Sixers: Why Doc Rivers may be the best thing to happen to Tobias Harris
By Duncan Smith
Tobias Harris has bounced back after a rough season with the Sixers. His new (old) coach Doc Rivers may have made all the difference.
Disappointing. Overpaid. Worst contract in the NBA. These are all things normally whispered that Tobias Harris heard blared from the rooftops about himself all of last season with the Philadelphia 76ers. After the Sixers were handily beaten in the playoffs by the Boston Celtics in a four-game sweep, these opinions reached a fevered pitch.
Almost the instant the Sixers were eliminated, they cleaned house, firing Brett Brown and replacing him with Doc Rivers as head coach, and shaking up their basketball operations org chart by hiring Daryl Morey to the team. While most looked at Morey’s addition as the biggest piece of the puzzle, Rivers may have in fact been the most important.
The reason for this is that Tobias Harris did indeed have a disappointing season by his standards, and those standards were set during his time with Rivers and the LA Clippers. And it appears now that Rivers may be the key to unlocking Harris and returning him to the potent offensive weapon he was just a couple of years ago with the Clippers.
In his first full season with the Sixers last year, he shot just 36.7 percent from 3-point range, and in the final 27 games after getting traded to Philadelphia in 2018-19, he shot 32.6 percent. While for some players, these marks are reasonable, Harris’s claim to fame with the Clippers was a quick-fire, proficient 3-point shot. In the sluggish, discombobulated offense that Brett Brown’s Sixers ran, he couldn’t find a true role and he never got on track.
This season under Rivers, he’s had a throwback campaign more resembling his Clippers days. In the early days of 2020-21, Harris has been a flamethrower. He’s shooting 52.0 percent from the floor, 47.2 percent from 3-point range, averaging 19.3 points, 8.0 rebounds and 3.0 assists per game, and now we’re developing a sample on which to rely.

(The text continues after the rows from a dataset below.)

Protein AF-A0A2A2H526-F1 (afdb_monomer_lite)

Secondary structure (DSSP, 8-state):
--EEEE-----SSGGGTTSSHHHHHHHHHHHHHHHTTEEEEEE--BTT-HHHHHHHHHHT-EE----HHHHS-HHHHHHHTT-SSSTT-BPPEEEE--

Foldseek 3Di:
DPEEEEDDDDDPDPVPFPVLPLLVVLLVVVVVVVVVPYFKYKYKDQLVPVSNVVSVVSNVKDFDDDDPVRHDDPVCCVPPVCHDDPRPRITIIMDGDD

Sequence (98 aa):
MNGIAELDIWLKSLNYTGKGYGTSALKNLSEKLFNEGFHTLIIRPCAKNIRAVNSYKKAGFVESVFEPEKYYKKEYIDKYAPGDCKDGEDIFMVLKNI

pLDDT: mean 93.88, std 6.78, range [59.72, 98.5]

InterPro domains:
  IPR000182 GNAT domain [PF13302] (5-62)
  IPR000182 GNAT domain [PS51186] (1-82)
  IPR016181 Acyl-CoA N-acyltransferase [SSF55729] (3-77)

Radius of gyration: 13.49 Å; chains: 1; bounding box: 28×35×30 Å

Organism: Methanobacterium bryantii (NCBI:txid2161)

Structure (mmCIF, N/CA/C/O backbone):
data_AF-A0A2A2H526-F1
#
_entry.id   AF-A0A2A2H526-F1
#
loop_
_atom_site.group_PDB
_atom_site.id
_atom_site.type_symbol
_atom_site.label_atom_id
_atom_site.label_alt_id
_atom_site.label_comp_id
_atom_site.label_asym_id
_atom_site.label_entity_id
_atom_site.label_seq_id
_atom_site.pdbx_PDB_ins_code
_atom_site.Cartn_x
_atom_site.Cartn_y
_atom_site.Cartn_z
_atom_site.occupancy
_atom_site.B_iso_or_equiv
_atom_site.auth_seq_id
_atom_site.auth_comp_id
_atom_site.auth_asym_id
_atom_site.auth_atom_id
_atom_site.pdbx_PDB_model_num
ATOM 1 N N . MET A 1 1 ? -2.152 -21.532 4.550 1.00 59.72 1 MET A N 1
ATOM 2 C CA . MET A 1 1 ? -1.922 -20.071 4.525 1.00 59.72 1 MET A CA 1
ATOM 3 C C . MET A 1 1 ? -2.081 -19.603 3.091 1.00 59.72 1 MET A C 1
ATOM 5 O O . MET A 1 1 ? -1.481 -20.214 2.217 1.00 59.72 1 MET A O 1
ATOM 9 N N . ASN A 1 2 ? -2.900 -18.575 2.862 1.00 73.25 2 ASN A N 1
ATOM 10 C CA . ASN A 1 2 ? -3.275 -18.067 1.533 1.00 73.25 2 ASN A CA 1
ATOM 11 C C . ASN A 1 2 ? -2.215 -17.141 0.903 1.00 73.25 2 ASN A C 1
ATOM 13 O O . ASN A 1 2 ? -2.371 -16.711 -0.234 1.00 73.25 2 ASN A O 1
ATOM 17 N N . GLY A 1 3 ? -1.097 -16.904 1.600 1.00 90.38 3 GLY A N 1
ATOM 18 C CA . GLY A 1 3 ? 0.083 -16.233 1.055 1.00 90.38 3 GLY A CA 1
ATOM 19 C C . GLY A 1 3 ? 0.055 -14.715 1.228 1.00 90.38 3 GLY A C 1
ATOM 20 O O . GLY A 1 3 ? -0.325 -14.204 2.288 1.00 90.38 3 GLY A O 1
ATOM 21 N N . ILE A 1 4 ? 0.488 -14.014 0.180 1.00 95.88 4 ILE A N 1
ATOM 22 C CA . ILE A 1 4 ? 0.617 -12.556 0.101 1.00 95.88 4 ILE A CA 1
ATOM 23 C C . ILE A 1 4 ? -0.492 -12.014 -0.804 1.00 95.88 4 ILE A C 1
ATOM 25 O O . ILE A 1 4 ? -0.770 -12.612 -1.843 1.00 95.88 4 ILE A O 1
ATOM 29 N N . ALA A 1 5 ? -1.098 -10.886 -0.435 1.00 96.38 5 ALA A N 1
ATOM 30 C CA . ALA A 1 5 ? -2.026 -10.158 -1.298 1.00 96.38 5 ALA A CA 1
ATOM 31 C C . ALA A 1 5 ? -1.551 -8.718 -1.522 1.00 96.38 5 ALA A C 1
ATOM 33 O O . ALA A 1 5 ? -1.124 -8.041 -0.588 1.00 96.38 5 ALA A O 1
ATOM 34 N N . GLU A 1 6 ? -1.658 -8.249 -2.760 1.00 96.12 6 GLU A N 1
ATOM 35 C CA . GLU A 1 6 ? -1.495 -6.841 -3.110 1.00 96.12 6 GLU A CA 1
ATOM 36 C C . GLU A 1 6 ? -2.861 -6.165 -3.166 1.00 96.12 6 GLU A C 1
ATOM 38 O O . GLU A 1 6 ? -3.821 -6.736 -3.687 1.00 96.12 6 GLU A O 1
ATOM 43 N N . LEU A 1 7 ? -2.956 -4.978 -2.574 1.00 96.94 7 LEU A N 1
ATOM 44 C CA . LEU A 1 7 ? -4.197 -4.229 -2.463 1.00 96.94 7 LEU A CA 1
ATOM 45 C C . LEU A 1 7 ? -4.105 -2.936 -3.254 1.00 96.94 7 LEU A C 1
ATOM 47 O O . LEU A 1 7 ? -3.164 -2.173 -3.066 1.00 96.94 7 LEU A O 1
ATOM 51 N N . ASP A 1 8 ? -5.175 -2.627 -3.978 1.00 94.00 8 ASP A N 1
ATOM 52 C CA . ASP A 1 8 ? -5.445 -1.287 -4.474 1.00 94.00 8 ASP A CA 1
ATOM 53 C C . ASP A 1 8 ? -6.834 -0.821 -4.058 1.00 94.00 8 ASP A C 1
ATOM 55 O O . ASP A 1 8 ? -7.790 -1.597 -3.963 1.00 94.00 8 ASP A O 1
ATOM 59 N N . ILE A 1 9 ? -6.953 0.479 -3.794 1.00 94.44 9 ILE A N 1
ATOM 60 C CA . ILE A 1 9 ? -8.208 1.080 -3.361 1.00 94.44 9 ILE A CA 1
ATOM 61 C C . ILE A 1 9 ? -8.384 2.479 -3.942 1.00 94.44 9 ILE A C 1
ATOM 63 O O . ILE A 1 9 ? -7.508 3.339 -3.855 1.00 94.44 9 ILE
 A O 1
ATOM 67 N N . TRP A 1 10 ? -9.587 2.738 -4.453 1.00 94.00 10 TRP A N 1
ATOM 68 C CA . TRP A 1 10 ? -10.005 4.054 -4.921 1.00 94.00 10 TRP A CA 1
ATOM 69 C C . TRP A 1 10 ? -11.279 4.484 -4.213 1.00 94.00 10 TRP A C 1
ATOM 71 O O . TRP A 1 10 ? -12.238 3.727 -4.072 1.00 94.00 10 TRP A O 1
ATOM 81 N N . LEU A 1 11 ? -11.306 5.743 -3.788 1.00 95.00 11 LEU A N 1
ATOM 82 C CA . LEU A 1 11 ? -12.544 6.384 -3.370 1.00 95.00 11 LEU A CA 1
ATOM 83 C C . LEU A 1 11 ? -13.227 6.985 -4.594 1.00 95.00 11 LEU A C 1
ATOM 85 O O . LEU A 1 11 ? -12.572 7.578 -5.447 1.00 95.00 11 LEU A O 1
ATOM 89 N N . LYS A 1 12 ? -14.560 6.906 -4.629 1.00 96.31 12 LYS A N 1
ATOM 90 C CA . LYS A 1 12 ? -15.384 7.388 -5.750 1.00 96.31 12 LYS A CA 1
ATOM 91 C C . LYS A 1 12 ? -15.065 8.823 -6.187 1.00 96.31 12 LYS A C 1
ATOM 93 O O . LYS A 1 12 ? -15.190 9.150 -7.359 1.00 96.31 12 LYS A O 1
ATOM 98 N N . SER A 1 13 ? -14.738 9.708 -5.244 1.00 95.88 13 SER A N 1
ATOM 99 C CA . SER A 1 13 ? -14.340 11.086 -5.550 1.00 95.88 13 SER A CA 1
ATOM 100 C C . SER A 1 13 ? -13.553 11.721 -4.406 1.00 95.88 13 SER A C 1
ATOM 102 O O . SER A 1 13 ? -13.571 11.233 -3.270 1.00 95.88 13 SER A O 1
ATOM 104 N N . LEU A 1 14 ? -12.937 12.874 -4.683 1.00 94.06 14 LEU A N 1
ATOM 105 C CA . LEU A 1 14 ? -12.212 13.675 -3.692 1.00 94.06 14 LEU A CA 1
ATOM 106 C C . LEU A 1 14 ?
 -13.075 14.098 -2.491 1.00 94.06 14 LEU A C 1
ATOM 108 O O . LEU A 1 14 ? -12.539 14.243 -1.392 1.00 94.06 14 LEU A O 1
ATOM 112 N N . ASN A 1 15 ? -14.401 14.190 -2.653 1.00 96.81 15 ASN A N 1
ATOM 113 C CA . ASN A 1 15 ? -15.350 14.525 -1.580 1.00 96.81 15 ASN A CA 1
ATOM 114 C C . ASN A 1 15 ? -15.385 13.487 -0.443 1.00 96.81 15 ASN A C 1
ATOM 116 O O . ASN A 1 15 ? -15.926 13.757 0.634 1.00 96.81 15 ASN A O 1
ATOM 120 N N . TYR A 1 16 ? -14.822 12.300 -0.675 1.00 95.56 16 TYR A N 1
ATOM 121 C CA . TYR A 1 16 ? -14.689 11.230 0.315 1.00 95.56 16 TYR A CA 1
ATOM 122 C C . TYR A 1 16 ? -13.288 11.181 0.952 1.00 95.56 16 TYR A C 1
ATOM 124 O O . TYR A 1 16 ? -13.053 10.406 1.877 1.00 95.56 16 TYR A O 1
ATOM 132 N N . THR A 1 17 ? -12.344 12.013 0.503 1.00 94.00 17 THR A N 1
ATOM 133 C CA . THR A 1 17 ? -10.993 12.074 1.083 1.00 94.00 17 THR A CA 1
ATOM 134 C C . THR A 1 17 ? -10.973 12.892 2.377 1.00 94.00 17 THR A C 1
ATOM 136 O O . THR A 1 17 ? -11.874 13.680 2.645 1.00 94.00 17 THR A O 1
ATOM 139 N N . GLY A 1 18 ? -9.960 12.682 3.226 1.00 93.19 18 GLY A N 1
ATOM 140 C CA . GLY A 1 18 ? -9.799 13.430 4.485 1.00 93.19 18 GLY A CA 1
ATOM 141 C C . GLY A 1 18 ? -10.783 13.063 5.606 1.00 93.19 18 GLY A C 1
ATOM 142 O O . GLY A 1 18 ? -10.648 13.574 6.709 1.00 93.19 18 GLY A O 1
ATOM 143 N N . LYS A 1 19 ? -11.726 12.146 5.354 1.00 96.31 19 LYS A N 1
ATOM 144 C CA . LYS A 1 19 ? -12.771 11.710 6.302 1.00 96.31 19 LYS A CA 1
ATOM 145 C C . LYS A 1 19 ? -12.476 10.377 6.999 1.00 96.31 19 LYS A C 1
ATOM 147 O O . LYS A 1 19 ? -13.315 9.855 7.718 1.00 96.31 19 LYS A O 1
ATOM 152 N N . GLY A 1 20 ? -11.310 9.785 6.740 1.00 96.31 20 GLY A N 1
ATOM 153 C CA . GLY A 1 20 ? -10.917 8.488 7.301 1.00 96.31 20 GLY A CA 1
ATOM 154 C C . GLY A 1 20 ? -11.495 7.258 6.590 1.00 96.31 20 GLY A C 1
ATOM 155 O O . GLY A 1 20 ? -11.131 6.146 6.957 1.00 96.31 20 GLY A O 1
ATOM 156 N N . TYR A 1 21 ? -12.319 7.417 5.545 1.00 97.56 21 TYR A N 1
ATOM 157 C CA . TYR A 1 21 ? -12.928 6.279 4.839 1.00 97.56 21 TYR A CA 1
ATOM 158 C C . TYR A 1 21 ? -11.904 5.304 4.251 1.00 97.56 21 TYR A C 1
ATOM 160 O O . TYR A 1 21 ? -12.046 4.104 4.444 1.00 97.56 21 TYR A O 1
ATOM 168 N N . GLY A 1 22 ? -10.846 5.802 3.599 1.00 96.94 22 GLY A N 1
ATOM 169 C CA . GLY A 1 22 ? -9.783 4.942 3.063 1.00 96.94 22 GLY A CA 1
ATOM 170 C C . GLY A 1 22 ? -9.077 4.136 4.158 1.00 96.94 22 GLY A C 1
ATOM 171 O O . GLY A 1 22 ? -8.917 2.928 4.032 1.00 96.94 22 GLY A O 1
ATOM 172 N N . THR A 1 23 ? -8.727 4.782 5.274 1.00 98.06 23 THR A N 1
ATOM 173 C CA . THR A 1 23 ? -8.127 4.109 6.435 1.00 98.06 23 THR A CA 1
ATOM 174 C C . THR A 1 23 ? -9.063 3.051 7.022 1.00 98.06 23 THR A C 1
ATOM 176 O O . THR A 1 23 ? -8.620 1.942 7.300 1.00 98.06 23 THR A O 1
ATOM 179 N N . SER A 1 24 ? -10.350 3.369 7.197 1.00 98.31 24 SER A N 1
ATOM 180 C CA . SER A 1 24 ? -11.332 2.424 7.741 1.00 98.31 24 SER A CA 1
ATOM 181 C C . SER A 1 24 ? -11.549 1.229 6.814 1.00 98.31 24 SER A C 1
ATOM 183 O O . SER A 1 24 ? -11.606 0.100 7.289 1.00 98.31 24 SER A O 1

In the 94 games Tobias Harris has played for Doc Rivers, he’s hit 199 of 463 attempts, shooting a 42.9 percent clip from 3.
As The Liberty Ballers’ Tom West lays out here, you can point to his decisiveness and the return of his quick decision-making as a major part of his uptick in efficiency.
Aside from quick and decisive thinking being a part of his game again, Harris and Ben Simmons are mutually benefitting from each other this season. Through seven games, Simmons has assisted on 19 Harris field goals (tied for second-most of any duo in the NBA), including nine of his 17 made 3s.
Being able to catch and shoot his 3-pointers is a huge advantage for Harris. While playing for Rivers in LA, he scored 1.265 points per possession on catch and shoot opportunities, and he got 4.6 possessions per game. Under Brett Brown last season, that rate plummeted to just 3.1 catch and shoot opportunities per game.
You don’t want to squander a lethal weapon in the NBA, and it certainly seems like that’s what Brett Brown did with Tobias Harris during his time in Philadelphia. Now that Doc Rivers is running the ship for the Sixers, it appears that he’s been repurposed in a more effective and useful way and having Ben Simmons to facilitate is a massive bonus that can only benefit them all this season.
It’s early, but Harris has been fantastic this season and is the reigning Eastern Conference Player of the Week. He needs to continue to produce, but all the indicators are there and the pieces are in place for him to be successful for the Sixers.